Canu v1.9
These are release notes for Canu version 1.9, which was released on November 4th, 2019. Canu is specialized for assembly of single-molecule high-noise sequences. Full documentation can be found at http://canu.readthedocs.org/.
This release provides a stable, tested, and documented version of the software. The binary distributions should work on any relatively recent version of the respective OS and are the recommended way to install Canu. The source code distribution contains everything you need to create a binary distribution for your own specific OS.
Citation
- Koren S, Walenz BP, Berlin K, Miller JR, Phillippy AM. Canu: scalable and accurate long-read assembly via adaptive k-mer weighting and repeat separation. Genome Research. (2017).
- Koren S, Rhie A, Walenz BP, Dilthey AT, Bickhart DM, Kingan SB, Hiendleder S, Williams JL, Smith TPL, Phillippy AM. De novo assembly of haplotype-resolved genomes with trio binning. Nature Biotechnology. (2018).
Minimum Requirements
- 8GB minimum memory; 16GB strongly suggested
- Perl 5.12.0, or File::Path 2.08
- Java SE 8
- GCC 4.5 (for compilation only); GCC 7 or newer strongly recommended
- macOS 10.10 Yosemite (for macOS/Darwin binaries only)

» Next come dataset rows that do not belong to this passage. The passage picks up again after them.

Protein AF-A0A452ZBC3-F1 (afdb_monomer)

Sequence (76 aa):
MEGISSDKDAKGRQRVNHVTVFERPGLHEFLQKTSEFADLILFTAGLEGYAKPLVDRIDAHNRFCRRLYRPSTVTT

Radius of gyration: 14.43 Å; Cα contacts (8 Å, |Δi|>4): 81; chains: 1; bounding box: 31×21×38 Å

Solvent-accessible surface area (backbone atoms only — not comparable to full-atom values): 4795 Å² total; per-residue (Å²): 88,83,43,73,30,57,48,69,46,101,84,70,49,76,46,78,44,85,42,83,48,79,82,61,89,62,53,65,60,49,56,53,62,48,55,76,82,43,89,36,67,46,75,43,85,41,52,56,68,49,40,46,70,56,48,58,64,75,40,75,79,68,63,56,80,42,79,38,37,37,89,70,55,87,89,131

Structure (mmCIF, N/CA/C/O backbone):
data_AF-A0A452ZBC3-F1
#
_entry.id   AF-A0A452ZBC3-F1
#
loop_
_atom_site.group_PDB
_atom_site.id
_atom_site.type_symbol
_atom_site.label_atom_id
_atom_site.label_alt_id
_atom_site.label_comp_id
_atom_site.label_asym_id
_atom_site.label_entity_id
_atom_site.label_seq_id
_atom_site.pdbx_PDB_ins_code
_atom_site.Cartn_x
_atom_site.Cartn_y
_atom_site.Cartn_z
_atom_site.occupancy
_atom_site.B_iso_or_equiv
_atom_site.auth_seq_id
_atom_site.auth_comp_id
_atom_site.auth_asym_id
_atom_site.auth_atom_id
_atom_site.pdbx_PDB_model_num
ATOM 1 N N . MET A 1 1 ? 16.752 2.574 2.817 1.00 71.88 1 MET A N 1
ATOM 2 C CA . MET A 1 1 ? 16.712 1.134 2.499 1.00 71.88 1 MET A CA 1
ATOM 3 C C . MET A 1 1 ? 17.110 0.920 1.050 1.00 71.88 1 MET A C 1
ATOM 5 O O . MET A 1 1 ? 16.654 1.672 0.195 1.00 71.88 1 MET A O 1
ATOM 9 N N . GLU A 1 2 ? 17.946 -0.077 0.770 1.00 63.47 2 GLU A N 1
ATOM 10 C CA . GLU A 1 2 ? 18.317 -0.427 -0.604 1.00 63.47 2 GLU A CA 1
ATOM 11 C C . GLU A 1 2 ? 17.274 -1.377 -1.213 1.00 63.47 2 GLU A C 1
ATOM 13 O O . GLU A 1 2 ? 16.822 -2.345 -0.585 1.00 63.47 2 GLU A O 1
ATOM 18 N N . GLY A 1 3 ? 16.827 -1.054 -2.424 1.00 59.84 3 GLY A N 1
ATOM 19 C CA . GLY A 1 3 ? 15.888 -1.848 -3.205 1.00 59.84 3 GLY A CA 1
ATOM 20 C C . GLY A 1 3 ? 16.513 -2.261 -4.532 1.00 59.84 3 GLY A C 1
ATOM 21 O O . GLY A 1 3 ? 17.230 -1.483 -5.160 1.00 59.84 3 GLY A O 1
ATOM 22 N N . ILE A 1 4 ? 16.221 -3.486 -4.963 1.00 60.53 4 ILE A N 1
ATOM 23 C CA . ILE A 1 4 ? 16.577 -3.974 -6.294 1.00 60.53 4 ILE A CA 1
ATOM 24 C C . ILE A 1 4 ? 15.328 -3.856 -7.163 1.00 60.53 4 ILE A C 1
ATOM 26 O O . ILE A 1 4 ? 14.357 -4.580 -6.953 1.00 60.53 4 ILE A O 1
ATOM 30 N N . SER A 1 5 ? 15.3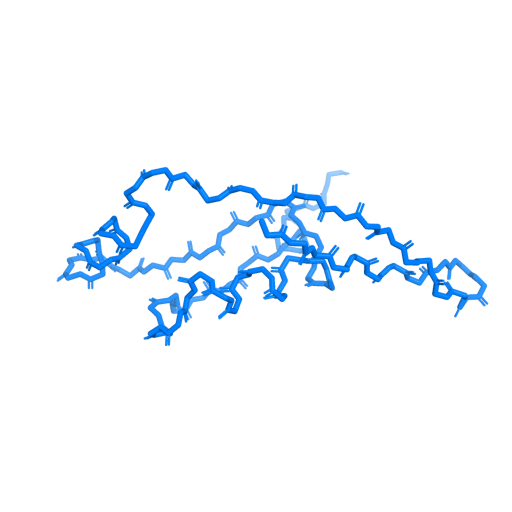50 -2.946 -8.136 1.00 62.12 5 SER A N 1
ATOM 31 C CA . SER A 1 5 ? 14.360 -2.939 -9.212 1.00 62.12 5 SER A CA 1
ATOM 32 C C . SER A 1 5 ? 14.818 -3.904 -10.292 1.00 62.12 5 SER A C 1
ATOM 34 O O . SER A 1 5 ? 15.913 -3.741 -10.832 1.00 62.12 5 SER A O 1
ATOM 36 N N . SER A 1 6 ? 13.990 -4.892 -10.609 1.00 57.91 6 SER A N 1
ATOM 37 C CA . SER A 1 6 ? 14.246 -5.846 -11.684 1.00 57.91 6 SER A CA 1
ATOM 38 C C . SER A 1 6 ? 13.245 -5.627 -12.810 1.00 57.91 6 SER A C 1
ATOM 40 O O . SER A 1 6 ? 12.113 -6.090 -12.714 1.00 57.91 6 SER A O 1
ATOM 42 N N . ASP A 1 7 ? 13.670 -4.952 -13.877 1.00 60.81 7 ASP A N 1
ATOM 43 C CA . ASP A 1 7 ? 12.906 -4.887 -15.127 1.00 60.81 7 ASP A CA 1
ATOM 44 C C . ASP A 1 7 ? 13.481 -5.883 -16.139 1.00 60.81 7 ASP A C 1
ATOM 46 O O . ASP A 1 7 ? 14.701 -6.064 -16.237 1.00 60.81 7 ASP A O 1
ATOM 50 N N . LYS A 1 8 ? 12.599 -6.545 -16.896 1.00 55.62 8 LYS A N 1
ATOM 51 C CA . LYS A 1 8 ? 12.990 -7.355 -18.056 1.00 55.62 8 LYS A CA 1
ATOM 52 C C . LYS A 1 8 ? 12.952 -6.473 -19.298 1.00 55.62 8 LYS A C 1
ATOM 54 O O . LYS A 1 8 ? 11.924 -5.866 -19.588 1.00 55.62 8 LYS A O 1
ATOM 59 N N . ASP A 1 9 ? 14.063 -6.394 -20.025 1.00 59.19 9 ASP A N 1
ATOM 60 C CA . ASP A 1 9 ? 14.085 -5.704 -21.314 1.00 59.19 9 ASP A CA 1
ATOM 61 C C . ASP A 1 9 ? 13.350 -6.513 -22.405 1.00 59.19 9 ASP A C 1
ATOM 63 O O . ASP A 1 9 ? 13.014 -7.685 -22.223 1.00 59.19 9 ASP A O 1
ATOM 67 N N . ALA A 1 10 ? 13.119 -5.901 -23.571 1.00 58.12 10 ALA A N 1
ATOM 68 C CA . ALA A 1 10 ? 12.459 -6.543 -24.715 1.00 58.12 10 ALA A CA 1
ATOM 69 C C . ALA A 1 10 ? 13.197 -7.792 -25.256 1.00 58.12 10 ALA A C 1
ATOM 71 O O . ALA A 1 10 ? 12.671 -8.494 -26.116 1.00 58.12 10 ALA A O 1
ATOM 72 N N . LYS A 1 11 ? 14.415 -8.074 -24.771 1.00 62.91 11 LYS A N 1
ATOM 73 C CA . LYS A 1 11 ? 15.237 -9.246 -25.107 1.00 62.91 11 LYS A CA 1
ATOM 74 C C . LYS A 1 11 ? 15.335 -10.242 -23.940 1.00 62.91 11 LYS A C 1
ATOM 76 O O . LYS A 1 11 ? 16.127 -11.179 -24.011 1.00 62.91 11 LYS A O 1
ATOM 81 N N . GLY A 1 12 ? 14.554 -10.049 -22.873 1.00 60.62 12 GLY A N 1
ATOM 82 C CA . GLY A 1 12 ? 14.517 -10.909 -21.692 1.00 60.62 12 GLY A CA 1
A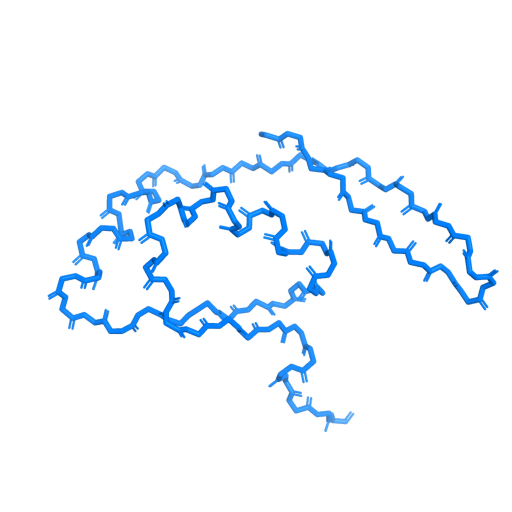TOM 83 C C . GLY A 1 12 ? 15.705 -10.756 -20.736 1.00 60.62 12 GLY A C 1
ATOM 84 O O . GLY A 1 12 ? 15.813 -11.541 -19.794 1.00 60.62 12 GLY A O 1
ATOM 85 N N . ARG A 1 13 ? 16.593 -9.772 -20.930 1.00 62.66 13 ARG A N 1
ATOM 86 C CA . ARG A 1 13 ? 17.708 -9.517 -20.008 1.00 62.66 13 ARG A CA 1
ATOM 87 C C . ARG A 1 13 ? 17.204 -8.761 -18.790 1.00 62.66 13 ARG A C 1
ATOM 89 O O . ARG A 1 13 ? 16.457 -7.788 -18.893 1.00 62.66 13 ARG A O 1
ATOM 96 N N . GLN A 1 14 ? 17.648 -9.216 -17.628 1.00 60.28 14 GLN A N 1
ATOM 97 C CA . GLN A 1 14 ? 17.345 -8.585 -16.356 1.00 60.28 14 GLN A CA 1
ATOM 98 C C . GLN A 1 14 ? 18.234 -7.352 -16.187 1.00 60.28 14 GLN A C 1
ATOM 100 O O . GLN A 1 14 ? 19.455 -7.471 -16.093 1.00 60.28 14 GLN A O 1
ATOM 105 N N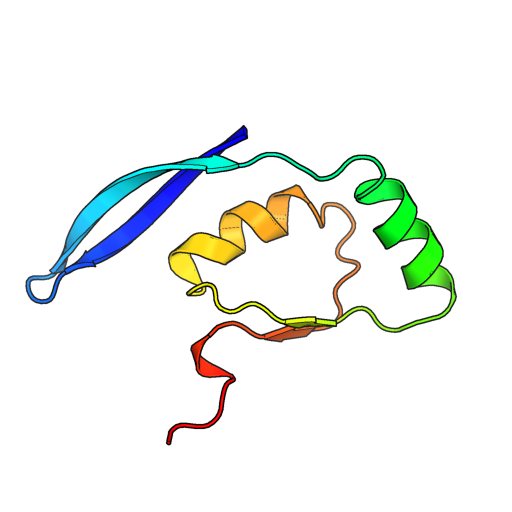 . ARG A 1 15 ? 17.631 -6.162 -16.151 1.00 62.12 15 ARG A N 1
ATOM 106 C CA . ARG A 1 15 ? 18.322 -4.945 -15.724 1.00 62.12 15 ARG A CA 1
ATOM 107 C C . ARG A 1 15 ? 18.068 -4.739 -14.240 1.00 62.12 15 ARG A C 1
ATOM 109 O O . ARG A 1 15 ? 16.934 -4.502 -13.830 1.00 62.12 15 ARG A O 1
ATOM 116 N N . VAL A 1 16 ? 19.137 -4.835 -13.454 1.00 63.38 16 VAL A N 1
ATOM 117 C CA . VAL A 1 16 ? 19.126 -4.537 -12.022 1.00 63.38 16 VAL A CA 1
ATOM 118 C C . VAL A 1 16 ? 19.435 -3.055 -11.848 1.00 63.38 16 VAL A C 1
ATOM 120 O O . VAL A 1 16 ? 20.547 -2.619 -12.138 1.00 63.38 16 VAL A O 1
ATOM 123 N N . ASN A 1 17 ? 18.454 -2.275 -11.396 1.00 68.94 17 ASN A N 1
ATOM 124 C CA . ASN A 1 17 ? 18.685 -0.897 -10.971 1.00 68.94 17 ASN A CA 1
ATOM 125 C C . ASN A 1 17 ? 18.700 -0.857 -9.437 1.00 68.94 17 ASN A C 1
ATOM 127 O O . ASN A 1 17 ? 17.742 -1.294 -8.792 1.00 68.94 17 ASN A O 1
ATOM 131 N N . HIS A 1 18 ? 19.775 -0.316 -8.865 1.00 75.81 18 HIS A N 1
ATOM 132 C CA . HIS A 1 18 ? 19.862 -0.038 -7.435 1.00 75.81 18 HIS A CA 1
ATOM 133 C C . HIS A 1 18 ? 19.129 1.266 -7.138 1.00 75.81 18 HIS A C 1
ATOM 135 O O . HIS A 1 18 ? 19.446 2.3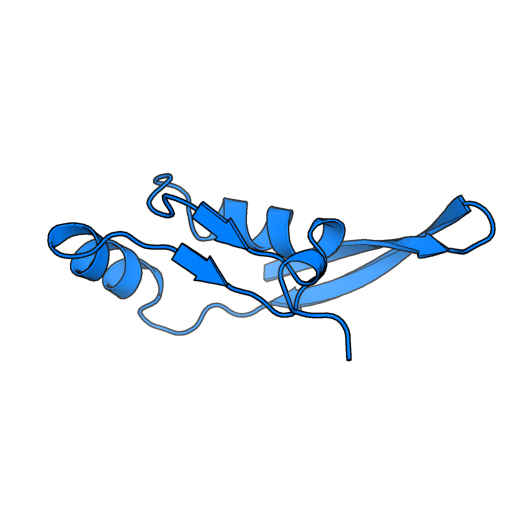07 -7.713 1.00 75.81 18 HIS A O 1
ATOM 141 N N . VAL A 1 19 ? 18.138 1.202 -6.254 1.00 82.88 19 VAL A N 1
ATOM 142 C CA . VAL A 1 19 ? 17.399 2.377 -5.793 1.00 82.88 19 VAL A CA 1
ATOM 143 C C . VAL A 1 19 ? 17.541 2.539 -4.287 1.00 82.88 19 VAL A C 1
ATOM 145 O O . VAL A 1 19 ? 17.529 1.564 -3.531 1.00 82.88 19 VAL A O 1
ATOM 148 N N . THR A 1 20 ? 17.606 3.788 -3.845 1.00 87.94 20 THR A N 1
ATOM 149 C CA . THR A 1 20 ? 17.541 4.126 -2.425 1.00 87.94 20 THR A CA 1
ATOM 150 C C . THR A 1 20 ? 16.138 4.605 -2.099 1.00 87.94 20 THR A C 1
ATOM 152 O O . THR A 1 20 ? 15.631 5.540 -2.715 1.00 87.94 20 THR A O 1
ATOM 155 N N . VAL A 1 21 ? 15.504 3.957 -1.126 1.00 91.12 21 VAL A N 1
ATOM 156 C CA . VAL A 1 21 ? 14.148 4.274 -0.672 1.00 91.12 21 VAL A CA 1
ATOM 157 C C . VAL A 1 21 ? 14.204 4.737 0.775 1.00 91.12 21 VAL A C 1
ATOM 159 O O . VAL A 1 21 ? 14.842 4.094 1.612 1.00 91.12 21 VAL A O 1
ATOM 162 N N . PHE A 1 22 ? 13.535 5.845 1.072 1.00 94.12 22 PHE A N 1
ATOM 163 C CA . PHE A 1 22 ? 13.415 6.390 2.419 1.00 94.12 22 PHE A CA 1
ATOM 164 C C . PHE A 1 22 ? 11.955 6.348 2.845 1.00 94.12 22 PHE A C 1
ATOM 166 O O . PHE A 1 22 ? 11.071 6.774 2.103 1.00 94.12 22 PHE A O 1
ATOM 173 N N . GLU A 1 23 ? 11.710 5.825 4.039 1.00 95.38 23 GLU A N 1
ATOM 174 C CA . GLU A 1 23 ? 10.384 5.850 4.635 1.00 95.38 23 GLU A CA 1
ATOM 175 C C . GLU A 1 23 ? 10.087 7.251 5.152 1.00 95.38 23 GLU A C 1
ATOM 177 O O . GLU A 1 23 ? 10.938 7.924 5.739 1.00 95.38 23 GLU A O 1
ATOM 182 N N . ARG A 1 24 ? 8.855 7.703 4.930 1.00 97.06 24 ARG A N 1
ATOM 183 C CA . ARG A 1 24 ? 8.398 8.966 5.495 1.00 97.06 24 ARG A CA 1
ATOM 184 C C . ARG A 1 24 ? 8.267 8.809 7.019 1.00 97.06 24 ARG A C 1
ATOM 186 O O . ARG A 1 24 ? 7.665 7.826 7.455 1.00 97.06 24 ARG A O 1
ATOM 193 N N . PRO A 1 25 ? 8.756 9.762 7.835 1.00 98.06 25 PRO A N 1
ATOM 194 C CA . PRO A 1 25 ? 8.545 9.726 9.280 1.00 98.06 25 PRO A CA 1
ATOM 195 C C . PRO A 1 25 ? 7.062 9.543 9.633 1.00 98.06 25 PRO A C 1
ATOM 197 O O . PRO A 1 25 ? 6.198 10.189 9.039 1.00 98.06 25 PRO A O 1
ATOM 200 N N . GLY A 1 26 ? 6.779 8.640 10.576 1.00 97.81 26 GLY A N 1
ATOM 201 C CA . GLY A 1 26 ? 5.416 8.306 11.004 1.00 97.81 26 GLY A CA 1
ATOM 202 C C . GLY A 1 26 ? 4.670 7.297 10.120 1.00 97.81 26 GLY A C 1
ATOM 203 O O . GLY A 1 26 ? 3.510 7.018 10.400 1.00 97.81 26 GLY A O 1
ATOM 204 N N . LEU A 1 27 ? 5.300 6.719 9.085 1.00 97.25 27 LEU A N 1
ATOM 205 C CA . LEU A 1 27 ? 4.664 5.748 8.179 1.00 97.25 27 LEU A CA 1
ATOM 206 C C . LEU A 1 27 ? 3.946 4.607 8.918 1.00 97.25 27 LEU A C 1
ATOM 208 O O . LEU A 1 27 ? 2.778 4.340 8.648 1.00 97.25 27 LEU A O 1
ATOM 212 N N . HIS A 1 28 ? 4.622 3.945 9.856 1.00 96.31 28 HIS A N 1
ATOM 213 C CA . HIS A 1 28 ? 4.039 2.801 10.560 1.00 96.31 28 HIS A CA 1
ATOM 214 C C . HIS A 1 28 ? 2.894 3.199 11.497 1.00 96.31 28 HIS A C 1
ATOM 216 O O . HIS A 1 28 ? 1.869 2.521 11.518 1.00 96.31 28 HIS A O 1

- gnuplot 5.2 (optional, for generating diagnostic graphs)
Installation
Users can download Canu as source code or as pre-compiled binaries. The binary distribution is the recommended install method, assuming it is available for your platform. The source code package needs to be compiled and installed before it can be used.

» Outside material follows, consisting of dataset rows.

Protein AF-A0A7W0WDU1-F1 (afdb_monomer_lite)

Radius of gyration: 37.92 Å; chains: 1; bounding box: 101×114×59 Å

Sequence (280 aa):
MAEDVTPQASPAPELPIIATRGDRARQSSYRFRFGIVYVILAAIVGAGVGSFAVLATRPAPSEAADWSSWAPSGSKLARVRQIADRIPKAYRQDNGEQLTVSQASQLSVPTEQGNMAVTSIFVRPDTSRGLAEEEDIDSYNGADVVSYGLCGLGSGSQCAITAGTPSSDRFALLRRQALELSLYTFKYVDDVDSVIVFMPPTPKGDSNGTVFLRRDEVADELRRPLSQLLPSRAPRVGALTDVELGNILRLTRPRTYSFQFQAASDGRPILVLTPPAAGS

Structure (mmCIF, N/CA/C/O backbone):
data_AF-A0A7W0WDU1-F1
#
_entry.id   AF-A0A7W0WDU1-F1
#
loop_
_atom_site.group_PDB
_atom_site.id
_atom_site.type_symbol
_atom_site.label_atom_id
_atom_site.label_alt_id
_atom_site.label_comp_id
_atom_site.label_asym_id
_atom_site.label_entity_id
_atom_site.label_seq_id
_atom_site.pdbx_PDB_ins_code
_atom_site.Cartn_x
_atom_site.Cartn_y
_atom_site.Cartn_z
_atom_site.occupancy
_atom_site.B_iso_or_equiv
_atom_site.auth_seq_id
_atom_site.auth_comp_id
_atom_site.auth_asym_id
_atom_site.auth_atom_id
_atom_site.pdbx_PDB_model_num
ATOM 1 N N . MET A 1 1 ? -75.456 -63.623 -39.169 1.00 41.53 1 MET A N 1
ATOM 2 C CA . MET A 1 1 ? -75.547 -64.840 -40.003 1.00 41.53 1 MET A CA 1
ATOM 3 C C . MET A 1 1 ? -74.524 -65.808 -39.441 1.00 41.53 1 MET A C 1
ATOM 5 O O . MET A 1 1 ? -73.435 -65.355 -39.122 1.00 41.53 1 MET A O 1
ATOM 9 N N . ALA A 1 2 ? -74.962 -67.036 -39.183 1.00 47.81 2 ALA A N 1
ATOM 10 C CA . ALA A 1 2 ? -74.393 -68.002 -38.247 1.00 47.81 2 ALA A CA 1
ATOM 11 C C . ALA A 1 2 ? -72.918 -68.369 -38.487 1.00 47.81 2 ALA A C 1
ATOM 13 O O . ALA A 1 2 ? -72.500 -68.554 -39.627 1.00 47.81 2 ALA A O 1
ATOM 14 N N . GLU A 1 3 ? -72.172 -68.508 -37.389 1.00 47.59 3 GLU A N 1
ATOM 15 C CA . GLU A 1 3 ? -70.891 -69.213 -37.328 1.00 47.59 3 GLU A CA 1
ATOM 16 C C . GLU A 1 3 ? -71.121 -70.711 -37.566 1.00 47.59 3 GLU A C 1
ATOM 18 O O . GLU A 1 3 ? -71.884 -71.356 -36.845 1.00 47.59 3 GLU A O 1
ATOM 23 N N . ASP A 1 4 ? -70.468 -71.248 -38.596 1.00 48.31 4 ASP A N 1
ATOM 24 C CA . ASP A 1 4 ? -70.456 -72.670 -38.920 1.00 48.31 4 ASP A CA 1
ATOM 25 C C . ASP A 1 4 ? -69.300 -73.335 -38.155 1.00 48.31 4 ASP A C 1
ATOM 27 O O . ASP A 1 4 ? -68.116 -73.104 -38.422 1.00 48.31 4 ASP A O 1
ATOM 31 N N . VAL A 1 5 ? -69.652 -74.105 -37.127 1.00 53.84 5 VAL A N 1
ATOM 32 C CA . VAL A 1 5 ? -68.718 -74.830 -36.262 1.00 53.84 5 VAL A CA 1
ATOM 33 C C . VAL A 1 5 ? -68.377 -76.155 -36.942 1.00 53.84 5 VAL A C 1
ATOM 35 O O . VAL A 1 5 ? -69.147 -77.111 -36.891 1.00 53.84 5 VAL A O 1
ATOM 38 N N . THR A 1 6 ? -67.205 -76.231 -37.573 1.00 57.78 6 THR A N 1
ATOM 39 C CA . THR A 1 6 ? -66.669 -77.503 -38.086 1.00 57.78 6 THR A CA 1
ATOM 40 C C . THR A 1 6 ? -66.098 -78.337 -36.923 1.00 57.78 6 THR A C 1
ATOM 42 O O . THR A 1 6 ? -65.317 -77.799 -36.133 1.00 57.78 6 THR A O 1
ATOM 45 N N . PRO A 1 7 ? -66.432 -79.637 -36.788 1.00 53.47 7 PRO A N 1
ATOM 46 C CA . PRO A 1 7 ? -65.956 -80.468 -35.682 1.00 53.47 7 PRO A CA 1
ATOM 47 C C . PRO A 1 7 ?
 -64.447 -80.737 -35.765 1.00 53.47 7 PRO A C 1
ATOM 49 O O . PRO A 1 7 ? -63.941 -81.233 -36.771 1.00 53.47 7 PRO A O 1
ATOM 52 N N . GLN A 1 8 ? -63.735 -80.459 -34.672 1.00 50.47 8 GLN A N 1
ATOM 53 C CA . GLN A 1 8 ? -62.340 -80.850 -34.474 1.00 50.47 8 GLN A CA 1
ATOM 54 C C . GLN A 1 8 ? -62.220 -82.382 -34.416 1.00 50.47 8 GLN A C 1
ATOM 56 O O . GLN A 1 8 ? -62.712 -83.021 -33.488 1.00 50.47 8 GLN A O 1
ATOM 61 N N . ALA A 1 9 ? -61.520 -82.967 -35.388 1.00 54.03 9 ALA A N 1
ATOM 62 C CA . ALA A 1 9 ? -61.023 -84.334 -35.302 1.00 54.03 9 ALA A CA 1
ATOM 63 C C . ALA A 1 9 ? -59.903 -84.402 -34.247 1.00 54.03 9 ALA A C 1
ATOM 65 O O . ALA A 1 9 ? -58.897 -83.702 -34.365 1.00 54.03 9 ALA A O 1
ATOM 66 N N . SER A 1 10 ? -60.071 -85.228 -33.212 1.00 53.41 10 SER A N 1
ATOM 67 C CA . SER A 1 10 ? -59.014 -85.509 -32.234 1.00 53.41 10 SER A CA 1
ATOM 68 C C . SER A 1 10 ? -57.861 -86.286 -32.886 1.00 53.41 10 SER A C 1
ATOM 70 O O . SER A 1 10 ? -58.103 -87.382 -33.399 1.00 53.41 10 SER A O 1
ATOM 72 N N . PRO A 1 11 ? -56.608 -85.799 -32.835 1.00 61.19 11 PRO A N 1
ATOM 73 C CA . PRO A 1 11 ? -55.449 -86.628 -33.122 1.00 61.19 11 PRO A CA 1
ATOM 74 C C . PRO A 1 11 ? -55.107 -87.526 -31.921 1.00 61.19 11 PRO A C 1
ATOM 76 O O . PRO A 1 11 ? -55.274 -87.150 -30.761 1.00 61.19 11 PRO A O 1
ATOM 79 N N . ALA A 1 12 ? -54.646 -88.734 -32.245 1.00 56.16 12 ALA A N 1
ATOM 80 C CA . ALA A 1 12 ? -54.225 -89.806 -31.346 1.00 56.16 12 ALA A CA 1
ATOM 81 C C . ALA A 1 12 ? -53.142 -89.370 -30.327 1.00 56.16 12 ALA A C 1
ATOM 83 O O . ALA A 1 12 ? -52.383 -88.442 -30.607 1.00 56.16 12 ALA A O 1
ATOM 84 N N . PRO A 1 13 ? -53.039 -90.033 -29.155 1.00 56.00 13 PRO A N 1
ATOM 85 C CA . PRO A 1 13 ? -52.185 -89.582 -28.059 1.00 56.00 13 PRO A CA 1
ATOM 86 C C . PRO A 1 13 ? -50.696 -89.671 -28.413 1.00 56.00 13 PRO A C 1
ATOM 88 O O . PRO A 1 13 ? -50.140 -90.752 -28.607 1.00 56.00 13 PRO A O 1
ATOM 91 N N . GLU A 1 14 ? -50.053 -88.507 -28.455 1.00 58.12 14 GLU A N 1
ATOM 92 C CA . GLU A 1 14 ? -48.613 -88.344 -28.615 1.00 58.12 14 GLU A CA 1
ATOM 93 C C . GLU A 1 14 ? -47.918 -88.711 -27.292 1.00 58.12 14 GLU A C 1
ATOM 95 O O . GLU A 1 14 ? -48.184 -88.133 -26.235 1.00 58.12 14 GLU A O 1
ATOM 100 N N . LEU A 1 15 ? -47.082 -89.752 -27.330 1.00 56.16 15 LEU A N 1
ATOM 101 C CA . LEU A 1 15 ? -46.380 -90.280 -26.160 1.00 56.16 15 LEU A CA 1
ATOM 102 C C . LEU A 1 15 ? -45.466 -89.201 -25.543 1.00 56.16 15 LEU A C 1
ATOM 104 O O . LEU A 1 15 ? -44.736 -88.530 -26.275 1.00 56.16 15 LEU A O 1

To install from a binary distribution (recommended installation method):
tar -xJf canu-1.9.*.tar.xz
To install from source code (the file can be named either canu-v1.9.tar.gz
or just v1.9.tar.gz
, depending on how it is downloaded):
gunzip -dc canu-v1.9.tar.gz | tar -xf -
cd canu-1.9/src
make -j 8
cd ..
In both cases, canu is installed in directory canu-1.9/-, for example, canu-1.9/Linux-amd64. You can run the assembler with:
canu-1.9/*/bin/canu
Changes
This release includes several major bug fixes and improves repeat separation and consensus quality for assemblies.
Canu v1.9 IS NOT compatible with assemblies started with any previous version.
- Preliminary support for HiFi data using option '-pacbio-hifi'. This will skip the correction and trimming phases, set options for high quality reads.
- Improved detection of indel errors in overlaps used for creating contigs. Fix several errors that all but disabled detection of errors in these overlaps.
- Fix an error in consensus generation that was effectively disabling consensus on large contigs.
- Significantly improve speed of reading overlaps during, for example, trimming.
- Trim 'N' bases at either end of a read (as they tended to obscure true overlaps), and treat 'N' bases in the middle of a read as don't-care matches during consensus.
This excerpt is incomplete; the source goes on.